Orangtua atau pengasuh akan merasa lega jika cara tersebut efektif mengurangi perilaku negatif dan menantang anak dalam sesaat. Apalagi, kebiasaan menggunakan gawai untuk mengelola perilaku anak kian intens karena tuntutan media anak-anak juga semakin kuat.
”Semakin sering perangkat digunakan, semakin sedikit latihan yang dilakukan anak-anak dan orangtua mereka untuk menggunakan strategi penanggulangan lainnya,” ucapnya.
Radesky menyebutkan sejumlah rekomendasi ketika orangtua tergoda menggunakan perangkat digital untuk menenangkan anak. Salah satunya dengan menyetel pengatur waktu untuk memberi anak ekspektasi yang jelas tentang kapan dan di mana perangkat dapat digunakan. Orangtua juga dapat memakai aplikasi atau layanan video dengan durasi terbatas.
Cara lainnya memakai teknik sensorik untuk menenangkan anak. Hal ini dapat dilakukan dengan mengayun, berpelukan, dan mendengarkan musik. Cara ini akan menyalurkan energi ke dalam gerakan tubuh ketika anak gelisah.
KOMPAS/HENDRA A SETYAWAN
Anak-anak bermain gim daring di sebuah pos jaga di kawasan Cibunar, Bogor, Jawa Barat, Minggu (21/3/2021).

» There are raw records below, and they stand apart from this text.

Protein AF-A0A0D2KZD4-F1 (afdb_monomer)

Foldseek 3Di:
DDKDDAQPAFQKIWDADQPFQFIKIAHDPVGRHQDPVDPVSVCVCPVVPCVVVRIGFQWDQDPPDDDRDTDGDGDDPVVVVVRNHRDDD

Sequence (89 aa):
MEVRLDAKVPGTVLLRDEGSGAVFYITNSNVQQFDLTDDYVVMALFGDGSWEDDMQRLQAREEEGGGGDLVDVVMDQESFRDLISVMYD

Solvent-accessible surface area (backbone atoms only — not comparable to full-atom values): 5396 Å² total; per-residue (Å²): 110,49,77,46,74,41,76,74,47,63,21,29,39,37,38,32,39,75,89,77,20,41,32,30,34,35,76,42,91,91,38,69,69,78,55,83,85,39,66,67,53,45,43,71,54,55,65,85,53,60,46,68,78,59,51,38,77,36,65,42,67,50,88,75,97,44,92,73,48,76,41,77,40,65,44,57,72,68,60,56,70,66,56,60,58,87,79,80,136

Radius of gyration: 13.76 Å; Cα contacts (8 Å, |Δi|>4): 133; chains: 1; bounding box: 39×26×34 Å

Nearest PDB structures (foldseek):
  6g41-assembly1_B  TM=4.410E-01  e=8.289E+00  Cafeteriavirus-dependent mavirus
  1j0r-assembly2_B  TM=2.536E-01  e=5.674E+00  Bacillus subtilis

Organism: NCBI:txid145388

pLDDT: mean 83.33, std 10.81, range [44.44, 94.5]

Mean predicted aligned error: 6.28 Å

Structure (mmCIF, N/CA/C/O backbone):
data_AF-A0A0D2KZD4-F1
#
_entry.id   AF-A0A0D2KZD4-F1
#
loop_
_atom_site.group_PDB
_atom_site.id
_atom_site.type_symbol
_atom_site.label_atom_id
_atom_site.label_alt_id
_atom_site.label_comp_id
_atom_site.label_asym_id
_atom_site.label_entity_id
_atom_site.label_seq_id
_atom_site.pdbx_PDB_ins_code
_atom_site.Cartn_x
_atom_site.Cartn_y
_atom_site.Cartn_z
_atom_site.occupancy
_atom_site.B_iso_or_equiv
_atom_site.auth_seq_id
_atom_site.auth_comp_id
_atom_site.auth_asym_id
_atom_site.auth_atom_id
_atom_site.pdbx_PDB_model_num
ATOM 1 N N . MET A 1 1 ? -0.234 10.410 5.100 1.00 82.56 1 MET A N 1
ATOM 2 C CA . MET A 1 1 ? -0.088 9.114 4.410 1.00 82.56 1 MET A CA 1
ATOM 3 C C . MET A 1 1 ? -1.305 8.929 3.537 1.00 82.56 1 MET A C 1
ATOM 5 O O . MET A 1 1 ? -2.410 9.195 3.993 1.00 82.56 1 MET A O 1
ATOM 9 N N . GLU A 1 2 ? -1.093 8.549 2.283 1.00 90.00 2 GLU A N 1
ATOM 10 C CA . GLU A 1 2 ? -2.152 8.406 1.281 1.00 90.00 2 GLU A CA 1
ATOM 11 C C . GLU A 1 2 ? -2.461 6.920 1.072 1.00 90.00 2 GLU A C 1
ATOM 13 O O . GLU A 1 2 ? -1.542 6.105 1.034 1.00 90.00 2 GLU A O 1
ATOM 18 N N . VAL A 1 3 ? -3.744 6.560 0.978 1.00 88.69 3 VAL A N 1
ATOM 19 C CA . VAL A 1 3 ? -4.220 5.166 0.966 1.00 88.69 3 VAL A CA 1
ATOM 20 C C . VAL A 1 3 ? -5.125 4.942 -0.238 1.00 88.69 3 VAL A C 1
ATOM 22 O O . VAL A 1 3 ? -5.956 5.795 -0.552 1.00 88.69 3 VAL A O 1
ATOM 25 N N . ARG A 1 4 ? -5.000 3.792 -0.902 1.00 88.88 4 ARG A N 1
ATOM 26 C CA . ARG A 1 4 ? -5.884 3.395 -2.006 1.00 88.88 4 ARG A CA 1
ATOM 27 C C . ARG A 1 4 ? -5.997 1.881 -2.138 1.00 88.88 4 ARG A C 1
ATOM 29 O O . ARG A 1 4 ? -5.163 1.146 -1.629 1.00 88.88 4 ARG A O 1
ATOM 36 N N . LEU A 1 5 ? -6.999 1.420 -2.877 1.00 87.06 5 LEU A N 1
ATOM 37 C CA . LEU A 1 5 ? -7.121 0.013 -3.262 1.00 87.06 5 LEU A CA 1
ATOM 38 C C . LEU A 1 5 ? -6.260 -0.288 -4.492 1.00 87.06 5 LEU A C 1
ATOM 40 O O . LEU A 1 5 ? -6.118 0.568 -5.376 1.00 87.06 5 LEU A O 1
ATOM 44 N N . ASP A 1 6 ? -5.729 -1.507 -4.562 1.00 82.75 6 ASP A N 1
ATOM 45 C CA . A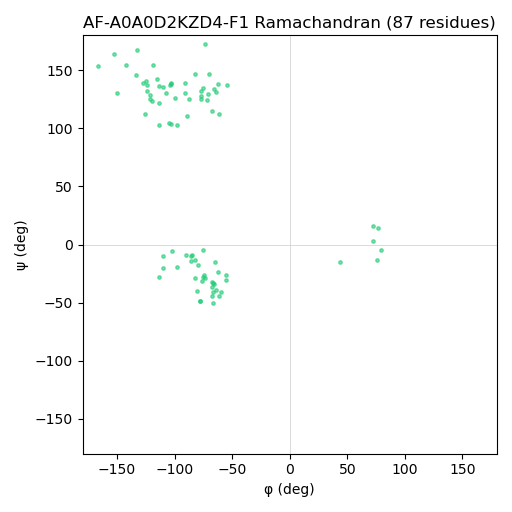SP A 1 6 ? -5.219 -2.064 -5.815 1.00 82.75 6 ASP A CA 1
ATOM 46 C C . ASP A 1 6 ? -6.406 -2.527 -6.682 1.00 82.75 6 ASP A C 1
ATOM 48 O O . ASP A 1 6 ? -7.329 -3.182 -6.195 1.00 82.75 6 ASP A O 1
ATOM 52 N N . ALA A 1 7 ? -6.424 -2.152 -7.966 1.00 78.81 7 ALA A N 1
ATOM 53 C CA . ALA A 1 7 ? -7.549 -2.465 -8.849 1.00 78.81 7 ALA A CA 1
ATOM 54 C C . ALA A 1 7 ? -7.499 -3.886 -9.441 1.00 78.81 7 ALA A C 1
ATOM 56 O O . ALA A 1 7 ? -8.489 -4.326 -10.027 1.00 78.81 7 ALA A O 1
ATOM 57 N N . LYS A 1 8 ? -6.366 -4.592 -9.338 1.00 79.19 8 LYS A N 1
ATOM 58 C CA . LYS A 1 8 ? -6.182 -5.948 -9.877 1.00 79.19 8 LYS A CA 1
ATOM 59 C C . LYS A 1 8 ? -5.989 -7.011 -8.808 1.00 79.19 8 LYS A C 1
ATOM 61 O O . LYS A 1 8 ? -6.326 -8.157 -9.089 1.00 79.19 8 LYS A O 1
ATOM 66 N N . VAL A 1 9 ? -5.456 -6.668 -7.635 1.00 81.19 9 VAL A N 1
ATOM 67 C CA . VAL A 1 9 ? -5.207 -7.621 -6.546 1.00 81.19 9 VAL A CA 1
ATOM 68 C C . VAL A 1 9 ? -6.279 -7.467 -5.457 1.00 81.19 9 VAL A C 1
ATOM 70 O O . VAL A 1 9 ? -6.235 -6.515 -4.672 1.00 81.19 9 VAL A O 1
ATOM 73 N N . PRO A 1 10 ? -7.260 -8.390 -5.391 1.00 83.12 10 PRO A N 1
ATOM 74 C CA . PRO A 1 10 ? -8.275 -8.412 -4.343 1.00 83.12 10 PRO A CA 1
ATOM 75 C C . PRO A 1 10 ? -7.639 -8.438 -2.953 1.00 83.12 10 PRO A C 1
ATOM 77 O O . PRO A 1 10 ? -6.689 -9.181 -2.716 1.00 83.12 10 PRO A O 1
ATOM 80 N N . GLY A 1 11 ? -8.184 -7.648 -2.030 1.00 86.12 11 GLY A N 1
ATOM 81 C CA . GLY A 1 11 ? -7.680 -7.611 -0.657 1.00 86.12 11 GLY A CA 1
ATOM 82 C C . GLY A 1 11 ? -6.335 -6.911 -0.487 1.00 86.12 11 GLY A C 1
ATOM 83 O O . GLY A 1 11 ? -5.711 -7.090 0.557 1.00 86.12 11 GLY A O 1
ATOM 84 N N . THR A 1 12 ? -5.887 -6.121 -1.467 1.00 89.19 12 THR A N 1
ATOM 85 C CA . THR A 1 12 ? -4.666 -5.317 -1.349 1.00 89.19 12 THR A CA 1
ATOM 86 C C . THR A 1 12 ? -4.979 -3.830 -1.212 1.00 89.19 12 THR A C 1
ATOM 88 O O . THR A 1 12 ? -5.726 -3.239 -1.997 1.00 89.19 12 THR A O 1
ATOM 91 N N . VAL A 1 13 ? -4.362 -3.217 -0.204 1.00 90.88 13 VAL A N 1
ATOM 92 C CA . VAL A 1 13 ? -4.341 -1.770 0.021 1.00 90.88 13 VAL A CA 1
ATOM 93 C C . VAL A 1 13 ? -2.930 -1.270 -0.249 1.00 90.88 13 VAL A C 1
ATOM 95 O O . VAL A 1 13 ? -1.963 -1.873 0.207 1.00 90.88 13 VAL A O 1
ATOM 98 N N . LEU A 1 14 ? -2.816 -0.161 -0.971 1.00 92.19 14 LEU A N 1
ATOM 99 C CA . LEU A 1 14 ? -1.568 0.541 -1.233 1.00 92.19 14 LEU A CA 1
ATOM 100 C C . LEU A 1 14 ? -1.488 1.783 -0.357 1.00 92.19 14 LEU A C 1
ATOM 102 O O . LEU A 1 14 ? -2.468 2.517 -0.201 1.00 92.19 14 LEU A O 1
ATOM 106 N N . LEU A 1 15 ? -0.298 2.028 0.168 1.00 93.31 15 LEU A N 1
ATOM 107 C CA . LEU A 1 15 ? 0.019 3.137 1.050 1.00 93.31 15 LEU A CA 1
ATOM 108 C C . LEU A 1 15 ? 1.165 3.933 0.436 1.00 93.31 15 LEU A C 1
ATOM 110 O O . LEU A 1 15 ? 2.142 3.355 -0.034 1.00 93.31 15 LEU A O 1
ATOM 114 N N . ARG A 1 16 ? 1.075 5.257 0.476 1.00 94.50 16 ARG A N 1
ATOM 115 C CA . ARG A 1 16 ? 2.175 6.156 0.138 1.00 94.50 16 ARG A CA 1
ATOM 116 C C . ARG A 1 16 ? 2.512 7.013 1.345 1.00 94.50 16 ARG A C 1
ATOM 118 O O . ARG A 1 16 ? 1.665 7.750 1.863 1.00 94.50 16 ARG A O 1
ATOM 125 N N . ASP A 1 17 ? 3.769 6.952 1.758 1.00 93.81 17 ASP A N 1
ATOM 126 C CA . ASP A 1 17 ? 4.293 7.877 2.749 1.00 93.81 17 ASP A CA 1
ATOM 127 C C . ASP A 1 17 ? 4.424 9.283 2.143 1.00 93.81 17 ASP A C 1
ATOM 129 O O . ASP A 1 17 ? 4.991 9.472 1.068 1.00 93.81 17 ASP A O 1
ATOM 133 N N . GLU A 1 18 ? 3.897 10.293 2.831 1.00 91.88 18 GLU A N 1
ATOM 134 C CA . GLU A 1 18 ? 3.896 11.671 2.325 1.00 91.88 18 GLU A CA 1
ATOM 135 C C . GLU A 1 18 ? 5.270 12.333 2.425 1.00 91.88 18 GLU A C 1
ATOM 137 O O . GLU A 1 18 ? 5.570 13.215 1.621 1.00 91.88 18 GLU A O 1
ATOM 142 N N . GLY A 1 19 ? 6.094 11.920 3.394 1.00 91.88 19 GLY A N 1
ATOM 143 C CA . GLY A 1 19 ? 7.411 12.510 3.623 1.00 91.88 19 GLY A CA 1
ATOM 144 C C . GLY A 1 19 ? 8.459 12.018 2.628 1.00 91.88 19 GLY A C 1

”Semua solusi ini membantu anak-anak memahami diri mereka sendiri dengan lebih baik dan merasa lebih kompeten dalam mengelola perasaan mereka. Sebaliknya, menggunakan distraktor seperti perangkat seluler tidak mengajarkan keterampilan, tetapi hanya mengalihkan perhatian anak dari apa yang mereka rasakan,” tuturnya.
Pada 2018, Badan Perserikatan Bangsa-Bangsa untuk Anak-anak (Unicef) merilis penelitian tentang penggunaan internet yang aman untuk keluarga. Penelitian ini menyebutkan pemakaian perangkat digital menjadi salah satu tantangan bagi orangtua untuk menetapkan batasan dalam pendidikan anak.
”Tujuan khusus dari proyek ini adalah pelatihan peningkatan kesadaran guru dan pendidik serta meningkatkan pengetahuan orangtua dan anak-anak tentang risiko internet. Selain itu, pemberdayaan dalam penggunaan internet yang aman,” ujar spesialis pendidikan Unicef, Tanja Rankovic, dikutip dari laman Unicef.org.